**Listed entries:**
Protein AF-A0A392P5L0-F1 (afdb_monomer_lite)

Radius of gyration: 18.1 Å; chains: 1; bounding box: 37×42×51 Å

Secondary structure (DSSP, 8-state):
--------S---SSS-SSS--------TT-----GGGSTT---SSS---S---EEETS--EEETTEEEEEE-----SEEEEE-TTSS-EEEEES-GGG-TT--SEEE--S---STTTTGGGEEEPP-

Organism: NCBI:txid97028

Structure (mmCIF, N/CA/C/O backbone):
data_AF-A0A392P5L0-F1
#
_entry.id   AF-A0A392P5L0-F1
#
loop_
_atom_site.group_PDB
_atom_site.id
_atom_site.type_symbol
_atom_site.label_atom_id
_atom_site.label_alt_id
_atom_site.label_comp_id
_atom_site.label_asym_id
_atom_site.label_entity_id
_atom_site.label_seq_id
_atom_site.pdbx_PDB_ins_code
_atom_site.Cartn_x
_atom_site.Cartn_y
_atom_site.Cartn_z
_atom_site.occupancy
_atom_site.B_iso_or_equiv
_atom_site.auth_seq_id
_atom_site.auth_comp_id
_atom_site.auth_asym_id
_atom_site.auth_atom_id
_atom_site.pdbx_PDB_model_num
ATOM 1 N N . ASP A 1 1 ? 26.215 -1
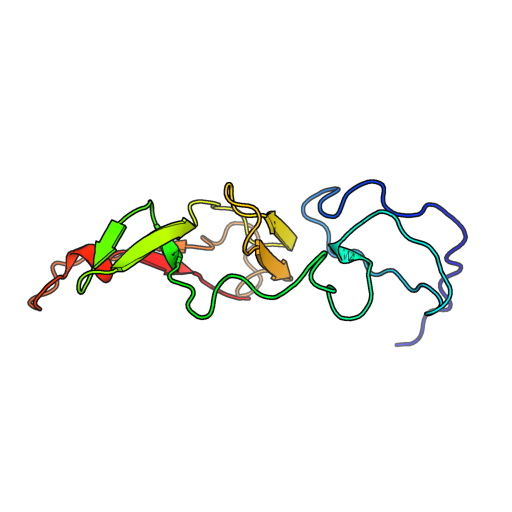3.329 -12.338 1.00 46.34 1 ASP A N 1
ATOM 2 C CA . ASP A 1 1 ? 25.390 -13.352 -13.551 1.00 46.34 1 ASP A CA 1
ATOM 3 C C . ASP A 1 1 ? 25.378 -11.942 -14.128 1.00 46.34 1 ASP A C 1
ATOM 5 O O . ASP A 1 1 ? 25.045 -11.016 -13.400 1.00 46.34 1 ASP A O 1
ATOM 9 N N . LEU A 1 2 ? 25.899 -11.753 -15.340 1.00 45.19 2 LEU A N 1
ATOM 10 C CA . LEU A 1 2 ? 25.982 -10.456 -16.023 1.00 45.19 2 LEU A CA 1
ATOM 11 C C . LEU A 1 2 ? 25.645 -10.694 -17.496 1.00 45.19 2 LEU A C 1
ATOM 13 O O . LEU A 1 2 ? 26.524 -10.966 -18.313 1.00 45.19 2 LEU A O 1
ATOM 17 N N . SER A 1 3 ? 24.362 -10.631 -17.830 1.00 63.50 3 SER A N 1
ATOM 18 C CA . SER A 1 3 ? 23.901 -10.643 -19.215 1.00 63.50 3 SER A CA 1
ATOM 19 C C . SER A 1 3 ? 23.949 -9.225 -19.787 1.00 63.50 3 SER A C 1
ATOM 21 O O . SER A 1 3 ? 23.363 -8.299 -19.221 1.00 63.50 3 SER A O 1
ATOM 23 N N . PHE A 1 4 ? 24.614 -9.049 -20.930 1.00 63.75 4 PHE A N 1
ATOM 24 C CA . PHE A 1 4 ? 24.504 -7.830 -21.732 1.00 63.75 4 PHE A CA 1
ATOM 25 C C . PHE A 1 4 ? 23.085 -7.731 -22.300 1.00 63.75 4 PHE A C 1
ATOM 27 O O . PHE A 1 4 ? 22.761 -8.351 -23.310 1.00 63.75 4 PHE A O 1
ATOM 34 N N . ASN A 1 5 ? 22.232 -6.957 -21.636 1.00 59.28 5 ASN A N 1
ATOM 35 C CA . ASN A 1 5 ? 20.888 -6.668 -22.115 1.00 59.28 5 ASN A CA 1
ATOM 36 C C . ASN A 1 5 ? 20.925 -5.421 -23.005 1.00 59.28 5 ASN A C 1
ATOM 38 O O . ASN A 1 5 ? 21.299 -4.333 -22.566 1.00 59.28 5 ASN A O 1
ATOM 42 N N . ASN A 1 6 ? 20.551 -5.583 -24.274 1.00 62.22 6 ASN A N 1
ATOM 43 C CA . ASN A 1 6 ? 20.443 -4.481 -25.226 1.00 62.22 6 ASN A CA 1
ATOM 44 C C . ASN A 1 6 ? 19.086 -3.772 -25.066 1.00 62.22 6 ASN A C 1
ATOM 46 O O . ASN A 1 6 ? 18.147 -4.025 -25.822 1.00 62.22 6 ASN A O 1
ATOM 50 N N . PHE A 1 7 ? 18.964 -2.910 -24.055 1.00 65.62 7 PHE A N 1
ATOM 51 C CA . PHE A 1 7 ? 17.743 -2.146 -23.783 1.00 65.62 7 PHE A CA 1
ATOM 52 C C . PHE A 1 7 ? 17.558 -1.016 -24.812 1.00 65.62 7 PHE A C 1
ATOM 54 O O . PHE A 1 7 ? 17.983 0.116 -24.599 1.00 65.62 7 PHE A O 1
ATOM 61 N N . THR A 1 8 ? 16.950 -1.334 -25.958 1.00 60.12 8 THR A N 1
ATOM 62 C CA . THR A 1 8 ? 16.764 -0.406 -27.096 1.00 60.12 8 THR A CA 1
ATOM 63 C C . THR A 1 8 ? 15.319 0.062 -27.301 1.00 60.12 8 THR A C 1
ATOM 65 O O . THR A 1 8 ? 15.088 0.912 -28.160 1.00 60.12 8 THR A O 1
ATOM 68 N N . ALA A 1 9 ? 14.345 -0.435 -26.524 1.00 60.12 9 ALA A N 1
ATOM 69 C CA . ALA A 1 9 ? 12.921 -0.162 -26.741 1.00 60.12 9 ALA A CA 1
ATOM 70 C C . ALA A 1 9 ? 12.130 0.259 -25.482 1.00 60.12 9 ALA A C 1
ATOM 72 O O . ALA A 1 9 ? 12.288 -0.308 -24.406 1.00 60.12 9 ALA A O 1
ATOM 73 N N . SER A 1 10 ? 11.259 1.247 -25.737 1.00 60.12 10 SER A N 1
ATOM 74 C CA . SER A 1 10 ? 10.171 1.890 -24.975 1.00 60.12 10 SER A CA 1
ATOM 75 C C . SER A 1 10 ? 10.407 2.333 -23.528 1.00 60.12 10 SER A C 1
ATOM 77 O O . SER A 1 10 ? 10.525 1.528 -22.607 1.00 60.12 10 SER A O 1
ATOM 79 N N . ALA A 1 11 ? 10.285 3.650 -23.330 1.00 65.19 11 ALA A N 1
ATOM 80 C CA . ALA A 1 11 ? 9.869 4.231 -22.061 1.00 65.19 11 ALA A CA 1
ATOM 81 C C . ALA A 1 11 ? 8.522 3.615 -21.651 1.00 65.19 11 ALA A C 1
ATOM 83 O O . ALA A 1 11 ? 7.588 3.602 -22.456 1.00 65.19 11 ALA A O 1
ATOM 84 N N . ALA A 1 12 ? 8.433 3.084 -20.430 1.00 67.69 12 ALA A N 1
ATOM 85 C CA . ALA A 1 12 ? 7.165 2.601 -19.898 1.00 67.69 12 ALA A CA 1
ATOM 86 C C . ALA A 1 12 ? 6.138 3.739 -19.966 1.00 67.69 12 ALA A C 1
ATOM 88 O O . ALA A 1 12 ? 6.450 4.864 -19.587 1.00 67.69 12 ALA A O 1
ATOM 89 N N . SER A 1 13 ? 4.947 3.468 -20.499 1.00 74.00 13 SER A N 1
ATOM 90 C CA . SER A 1 13 ? 3.861 4.454 -20.560 1.00 74.00 13 SER A CA 1
ATOM 91 C C . SER A 1 13 ? 3.103 4.570 -19.241 1.00 74.00 13 SER A C 1
ATOM 93 O O . SER A 1 13 ? 2.458 5.588 -19.007 1.00 74.00 13 SER A O 1
ATOM 95 N N . ASP A 1 14 ? 3.204 3.544 -18.391 1.00 76.81 14 ASP A N 1
ATOM 96 C CA . ASP A 1 14 ? 2.636 3.504
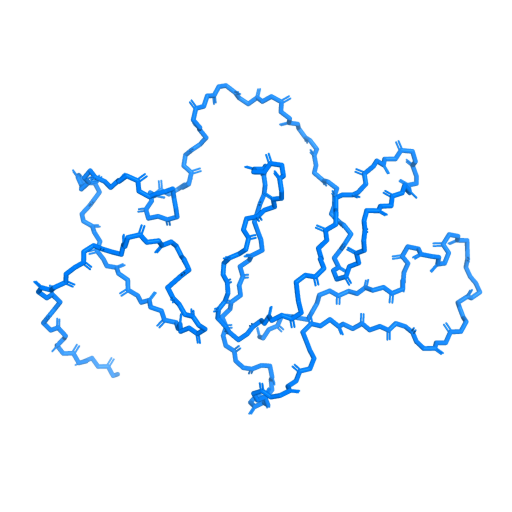 -17.045 1.00 76.81 14 ASP A CA 1
ATOM 97 C C . ASP A 1 14 ? 3.638 2.890 -16.048 1.00 76.81 14 ASP A C 1
ATOM 99 O O . ASP A 1 14 ? 4.570 2.182 -16.435 1.00 76.81 14 ASP A O 1
ATOM 103 N N . CYS A 1 15 ? 3.444 3.170 -14.763 1.00 75.94 15 CYS A N 1
ATOM 104 C CA . CYS A 1 15 ? 4.181 2.585 -13.648 1.00 75.94 15 CYS A CA 1
ATOM 105 C C . CYS A 1 15 ? 3.752 1.142 -13.363 1.00 75.94 15 CYS A C 1
ATOM 107 O O . CYS A 1 15 ? 4.510 0.393 -12.754 1.00 75.94 15 CYS A O 1
ATOM 109 N N . GLN A 1 16 ? 2.564 0.755 -13.833 1.00 75.50 16 GLN A N 1
ATOM 110 C CA . GLN A 1 16 ? 2.030 -0.594 -13.721 1.00 75.50 16 GLN A CA 1
ATOM 111 C C . GLN A 1 16 ? 1.567 -1.069 -15.100 1.00 75.50 16 GLN A C 1
ATOM 113 O O . GLN A 1 16 ? 0.443 -0.805 -15.514 1.00 75.50 16 GLN A O 1
ATOM 118 N N . LEU A 1 17 ? 2.441 -1.761 -15.838 1.00 67.25 17 LEU A N 1
ATOM 119 C CA . LEU A 1 17 ? 2.073 -2.324 -17.142 1.00 67.25 17 LEU A CA 1
ATOM 120 C C . LEU A 1 17 ? 1.409 -3.708 -17.014 1.00 67.25 17 LEU A C 1
ATOM 122 O O . LEU A 1 17 ? 0.503 -3.996 -17.788 1.00 67.25 17 LEU A O 1
ATOM 126 N N . LEU A 1 18 ? 1.835 -4.540 -16.051 1.00 72.94 18 LEU A N 1
ATOM 127 C CA . LEU A 1 18 ? 1.349 -5.899 -15.736 1.00 72.94 18 LEU A CA 1
ATOM 128 C C . LEU A 1 18 ? 1.871 -6.320 -14.335 1.00 72.94 18 LEU A C 1
ATOM 130 O O . LEU A 1 18 ? 2.652 -5.584 -13.737 1.00 72.94 18 LEU A O 1
ATOM 134 N N . ASP A 1 19 ? 1.536 -7.528 -13.854 1.00 75.25 19 ASP A N 1
ATOM 135 C CA . ASP A 1 19 ? 2.151 -8.167 -12.666 1.00 75.25 19 ASP A CA 1
ATOM 136 C C . ASP A 1 19 ? 3.603 -8.642 -12.938 1.00 75.25 19 ASP A C 1
ATOM 138 O O . ASP A 1 19 ? 3.962 -9.797 -12.708 1.00 75.25 19 ASP A O 1
ATOM 142 N N . VAL A 1 20 ? 4.451 -7.768 -13.487 1.00 76.00 20 VAL A N 1
ATOM 143 C CA . VAL A 1 20 ? 5.824 -8.074 -13.929 1.00 76.00 20 VAL A CA 1
ATOM 144 C C . VAL A 1 20 ? 6.845 -7.200 -13.216 1.00 76.00 20 VAL A C 1
ATOM 146 O O . VAL A 1 20 ? 6.607 -6.016 -12.980 1.00 76.00 20 VAL A O 1
ATOM 149 N N . ASN A 1 21 ? 8.002 -7.774 -12.888 1.00 75.94 21 ASN A N 1
ATOM 150 C CA . ASN A 1 21 ? 9.121 -7.024 -12.326 1.00 75.94 21 ASN A CA 1
ATOM 151 C C . ASN A 1 21 ? 9.981 -6.477 -13.472 1.00 75.94 21 ASN A C 1
ATOM 153 O O . ASN A 1 21 ? 10.823 -7.188 -14.025 1.00 75.94 21 ASN A O 1
ATOM 157 N N . LEU A 1 22 ? 9.707 -5.238 -13.882 1.00 75.44 22 LEU A N 1
ATOM 158 C CA . LEU A 1 22 ? 10.456 -4.558 -14.935 1.00 75.44 22 LEU A CA 1
ATOM 159 C C . LEU A 1 22 ? 11.539 -3.680 -14.319 1.00 75.44 22 LEU A C 1
ATOM 161 O O . LEU A 1 22 ? 11.272 -2.847 -13.458 1.00 75.44 22 LEU A O 1
ATOM 165 N N . ALA A 1 23 ? 12.757 -3.819 -14.833 1.00 73.25 23 ALA A N 1
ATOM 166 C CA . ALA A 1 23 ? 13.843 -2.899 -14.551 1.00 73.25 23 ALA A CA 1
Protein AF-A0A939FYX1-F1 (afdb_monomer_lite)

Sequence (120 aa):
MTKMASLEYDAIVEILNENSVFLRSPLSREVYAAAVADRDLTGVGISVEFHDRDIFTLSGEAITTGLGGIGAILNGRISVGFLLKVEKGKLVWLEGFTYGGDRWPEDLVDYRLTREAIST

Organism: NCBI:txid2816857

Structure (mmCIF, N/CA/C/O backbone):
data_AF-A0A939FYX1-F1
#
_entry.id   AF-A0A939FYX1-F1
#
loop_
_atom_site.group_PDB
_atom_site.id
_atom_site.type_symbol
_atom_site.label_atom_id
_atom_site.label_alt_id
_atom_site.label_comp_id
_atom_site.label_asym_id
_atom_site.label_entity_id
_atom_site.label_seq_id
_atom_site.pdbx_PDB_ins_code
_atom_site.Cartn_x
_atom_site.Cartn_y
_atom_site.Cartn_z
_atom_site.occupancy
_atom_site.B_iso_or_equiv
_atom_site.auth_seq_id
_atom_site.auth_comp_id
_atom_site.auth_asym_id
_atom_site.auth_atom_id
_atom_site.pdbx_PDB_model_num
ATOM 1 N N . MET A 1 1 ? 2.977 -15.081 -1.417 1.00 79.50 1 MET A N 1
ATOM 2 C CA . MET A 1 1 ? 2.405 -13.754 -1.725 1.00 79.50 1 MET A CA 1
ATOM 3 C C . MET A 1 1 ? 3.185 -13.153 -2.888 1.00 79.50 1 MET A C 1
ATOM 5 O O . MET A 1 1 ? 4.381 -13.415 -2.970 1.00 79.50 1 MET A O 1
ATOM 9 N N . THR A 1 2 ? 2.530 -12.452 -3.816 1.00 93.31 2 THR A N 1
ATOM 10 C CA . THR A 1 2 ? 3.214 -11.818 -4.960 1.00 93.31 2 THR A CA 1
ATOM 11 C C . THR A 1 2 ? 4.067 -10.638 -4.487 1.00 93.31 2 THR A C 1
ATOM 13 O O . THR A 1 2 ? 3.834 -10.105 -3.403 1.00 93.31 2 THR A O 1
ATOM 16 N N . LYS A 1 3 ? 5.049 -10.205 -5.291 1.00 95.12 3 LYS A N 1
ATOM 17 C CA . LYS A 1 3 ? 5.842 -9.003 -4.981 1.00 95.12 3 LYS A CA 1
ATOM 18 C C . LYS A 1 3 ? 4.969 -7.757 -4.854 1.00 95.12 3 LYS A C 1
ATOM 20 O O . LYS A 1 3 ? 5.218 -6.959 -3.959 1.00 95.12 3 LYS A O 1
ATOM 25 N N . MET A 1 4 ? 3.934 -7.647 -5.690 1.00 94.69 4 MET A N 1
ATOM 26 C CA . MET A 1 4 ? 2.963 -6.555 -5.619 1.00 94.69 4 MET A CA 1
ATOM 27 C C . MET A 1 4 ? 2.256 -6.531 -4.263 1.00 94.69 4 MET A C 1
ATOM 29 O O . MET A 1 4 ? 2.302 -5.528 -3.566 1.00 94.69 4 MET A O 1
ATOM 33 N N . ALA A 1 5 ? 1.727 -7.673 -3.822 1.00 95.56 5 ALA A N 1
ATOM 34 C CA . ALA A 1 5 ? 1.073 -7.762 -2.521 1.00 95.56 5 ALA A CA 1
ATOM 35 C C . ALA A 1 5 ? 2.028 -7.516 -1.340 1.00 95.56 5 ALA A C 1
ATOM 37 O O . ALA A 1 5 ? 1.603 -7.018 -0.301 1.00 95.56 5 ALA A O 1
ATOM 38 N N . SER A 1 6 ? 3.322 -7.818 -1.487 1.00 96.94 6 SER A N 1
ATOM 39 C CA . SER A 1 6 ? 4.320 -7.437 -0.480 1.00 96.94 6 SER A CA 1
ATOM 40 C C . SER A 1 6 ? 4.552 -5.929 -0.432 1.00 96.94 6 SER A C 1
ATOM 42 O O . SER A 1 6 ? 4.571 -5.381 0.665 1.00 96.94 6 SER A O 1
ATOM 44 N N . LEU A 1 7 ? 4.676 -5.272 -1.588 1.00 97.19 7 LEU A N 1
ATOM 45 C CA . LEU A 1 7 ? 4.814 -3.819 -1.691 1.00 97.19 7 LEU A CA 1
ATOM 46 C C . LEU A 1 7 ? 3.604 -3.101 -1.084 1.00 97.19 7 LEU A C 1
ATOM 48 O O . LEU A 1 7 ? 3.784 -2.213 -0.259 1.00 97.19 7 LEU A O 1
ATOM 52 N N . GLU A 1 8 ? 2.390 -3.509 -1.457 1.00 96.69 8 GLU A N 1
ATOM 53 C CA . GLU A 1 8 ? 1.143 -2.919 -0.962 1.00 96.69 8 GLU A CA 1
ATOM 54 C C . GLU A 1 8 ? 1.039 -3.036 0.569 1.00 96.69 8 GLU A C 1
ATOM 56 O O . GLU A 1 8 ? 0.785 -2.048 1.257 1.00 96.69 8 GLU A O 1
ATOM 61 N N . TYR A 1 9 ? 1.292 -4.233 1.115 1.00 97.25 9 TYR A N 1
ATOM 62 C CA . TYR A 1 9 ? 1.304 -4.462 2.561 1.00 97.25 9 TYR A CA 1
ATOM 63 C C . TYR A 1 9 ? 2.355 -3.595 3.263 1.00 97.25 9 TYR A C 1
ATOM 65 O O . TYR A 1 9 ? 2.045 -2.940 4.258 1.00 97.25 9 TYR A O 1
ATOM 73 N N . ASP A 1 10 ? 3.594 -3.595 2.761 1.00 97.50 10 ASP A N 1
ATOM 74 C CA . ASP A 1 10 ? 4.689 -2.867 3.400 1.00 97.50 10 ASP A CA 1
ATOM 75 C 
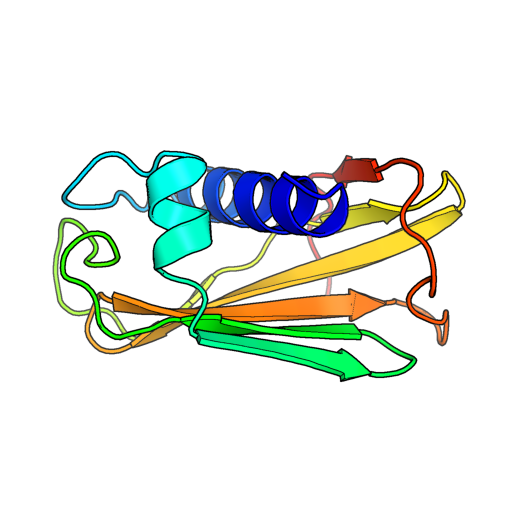C . ASP A 1 10 ? 4.418 -1.347 3.353 1.00 97.50 10 ASP A C 1
ATOM 77 O O . ASP A 1 10 ? 4.658 -0.653 4.340 1.00 97.50 10 ASP A O 1
ATOM 81 N N . ALA A 1 11 ? 3.844 -0.838 2.255 1.00 96.75 11 ALA A N 1
ATOM 82 C CA . ALA A 1 11 ? 3.437 0.560 2.124 1.00 96.75 11 ALA A CA 1
ATOM 83 C C . ALA A 1 11 ? 2.348 0.940 3.138 1.00 96.75 11 ALA A C 1
ATOM 85 O O . ALA A 1 11 ? 2.478 1.961 3.805 1.00 96.75 11 ALA A O 1
ATOM 86 N N . ILE A 1 12 ? 1.309 0.114 3.314 1.00 96.00 12 ILE A N 1
ATOM 87 C CA . ILE A 1 12 ? 0.258 0.358 4.319 1.00 96.00 12 ILE A CA 1
ATOM 88 C C . ILE A 1 12 ? 0.860 0.427 5.721 1.00 96.00 12 ILE A C 1
ATOM 90 O O . ILE A 1 12 ? 0.554 1.351 6.473 1.00 96.00 12 ILE A O 1
ATOM 94 N N . VAL A 1 13 ? 1.717 -0.533 6.074 1.00 95.88 13 VAL A N 1
ATOM 95 C CA . VAL A 1 13 ? 2.358 -0.578 7.394 1.00 95.88 13 VAL A CA 1
ATOM 96 C C . VAL A 1 13 ? 3.195 0.675 7.634 1.00 95.88 13 VAL A C 1
ATOM 98 O O . VAL A 1 13 ? 3.048 1.304 8.681 1.00 95.88 13 VAL A O 1
ATOM 101 N N . GLU A 1 14 ? 4.027 1.081 6.674 1.00 95.88 14 GLU A N 1
ATOM 102 C CA . GLU A 1 14 ? 4.834 2.293 6.830 1.00 95.88 14 GLU A CA 1
ATOM 103 C C . GLU A 1 14 ? 3.974 3.566 6.863 1.00 95.88 14 GLU A C 1
ATOM 105 O O . GLU A 1 14 ? 4.261 4.445 7.669 1.00 95.88 14 GLU A O 1
ATOM 110 N N . ILE A 1 15 ? 2.890 3.667 6.079 1.00 94.56 15 ILE A N 1
ATOM 111 C CA . ILE A 1 15 ? 1.979 4.827 6.125 1.00 94.56 15 ILE A CA 1
ATOM 112 C C . ILE A 1 15 ? 1.330 4.940 7.505 1.00 94.56 15 ILE A C 1
ATOM 114 O O . ILE A 1 15 ? 1.285 6.028 8.082 1.00 94.56 15 ILE A O 1
ATOM 118 N N . LEU A 1 16 ? 0.829 3.828 8.046 1.00 93.69 16 LEU A N 1
ATOM 119 C CA . LEU A 1 16 ? 0.226 3.791 9.377 1.00 93.69 16 LEU A CA 1
ATOM 120 C C . LEU A 1 16 ? 1.240 4.194 10.455 1.00 93.69 16 LEU A C 1
ATOM 122 O O . LEU A 1 16 ? 0.929 5.035 11.300 1.00 93.69 16 LEU A O 1
ATOM 126 N N . ASN A 1 17 ? 2.464 3.665 10.380 1.00 92.88 17 ASN A N 1
ATOM 127 C CA . ASN A 1 17 ? 3.544 3.998 11.307 1.00 92.88 17 ASN A CA 1
ATOM 128 C C . ASN A 1 17 ? 3.932 5.484 11.240 1.00 92.88 17 ASN A C 1
ATOM 130 O O . ASN A 1 17 ? 3.993 6.140 12.278 1.00 92.88 17 ASN A O 1
ATOM 134 N N . GLU A 1 18 ? 4.156 6.023 10.039 1.00 91.94 18 GLU A N 1
ATOM 135 C CA . GLU A 1 18 ? 4.554 7.422 9.820 1.00 91.94 18 GLU A CA 1
ATOM 136 C C . GLU A 1 18 ? 3.491 8.396 10.343 1.00 91.94 18 GLU A C 1
ATOM 138 O O . GLU A 1 18 ? 3.805 9.404 10.972 1.00 91.94 18 GLU A O 1
ATOM 143 N N . ASN A 1 19 ? 2.212 8.056 10.162 1.00 90.50 19 ASN A N 1
ATOM 144 C CA . ASN A 1 19 ? 1.095 8.879 10.621 1.00 90.50 19 ASN A CA 1
ATOM 145 C C . ASN A 1 19 ? 0.696 8.596 12.082 1.00 90.50 19 ASN A C 1
ATOM 147 O O . ASN A 1 19 ? -0.263 9.189 12.575 1.00 90.50 19 ASN A O 1
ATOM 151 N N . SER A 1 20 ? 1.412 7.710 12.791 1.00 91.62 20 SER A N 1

**Your instructions:** Return every line above in which the string "Protein" occurs.

**Expected answer:**
Protein AF-A0A392P5L0-F1 (afdb_monomer_lite)
Protein AF-A0A939FYX1-F1 (afdb_monomer_lite)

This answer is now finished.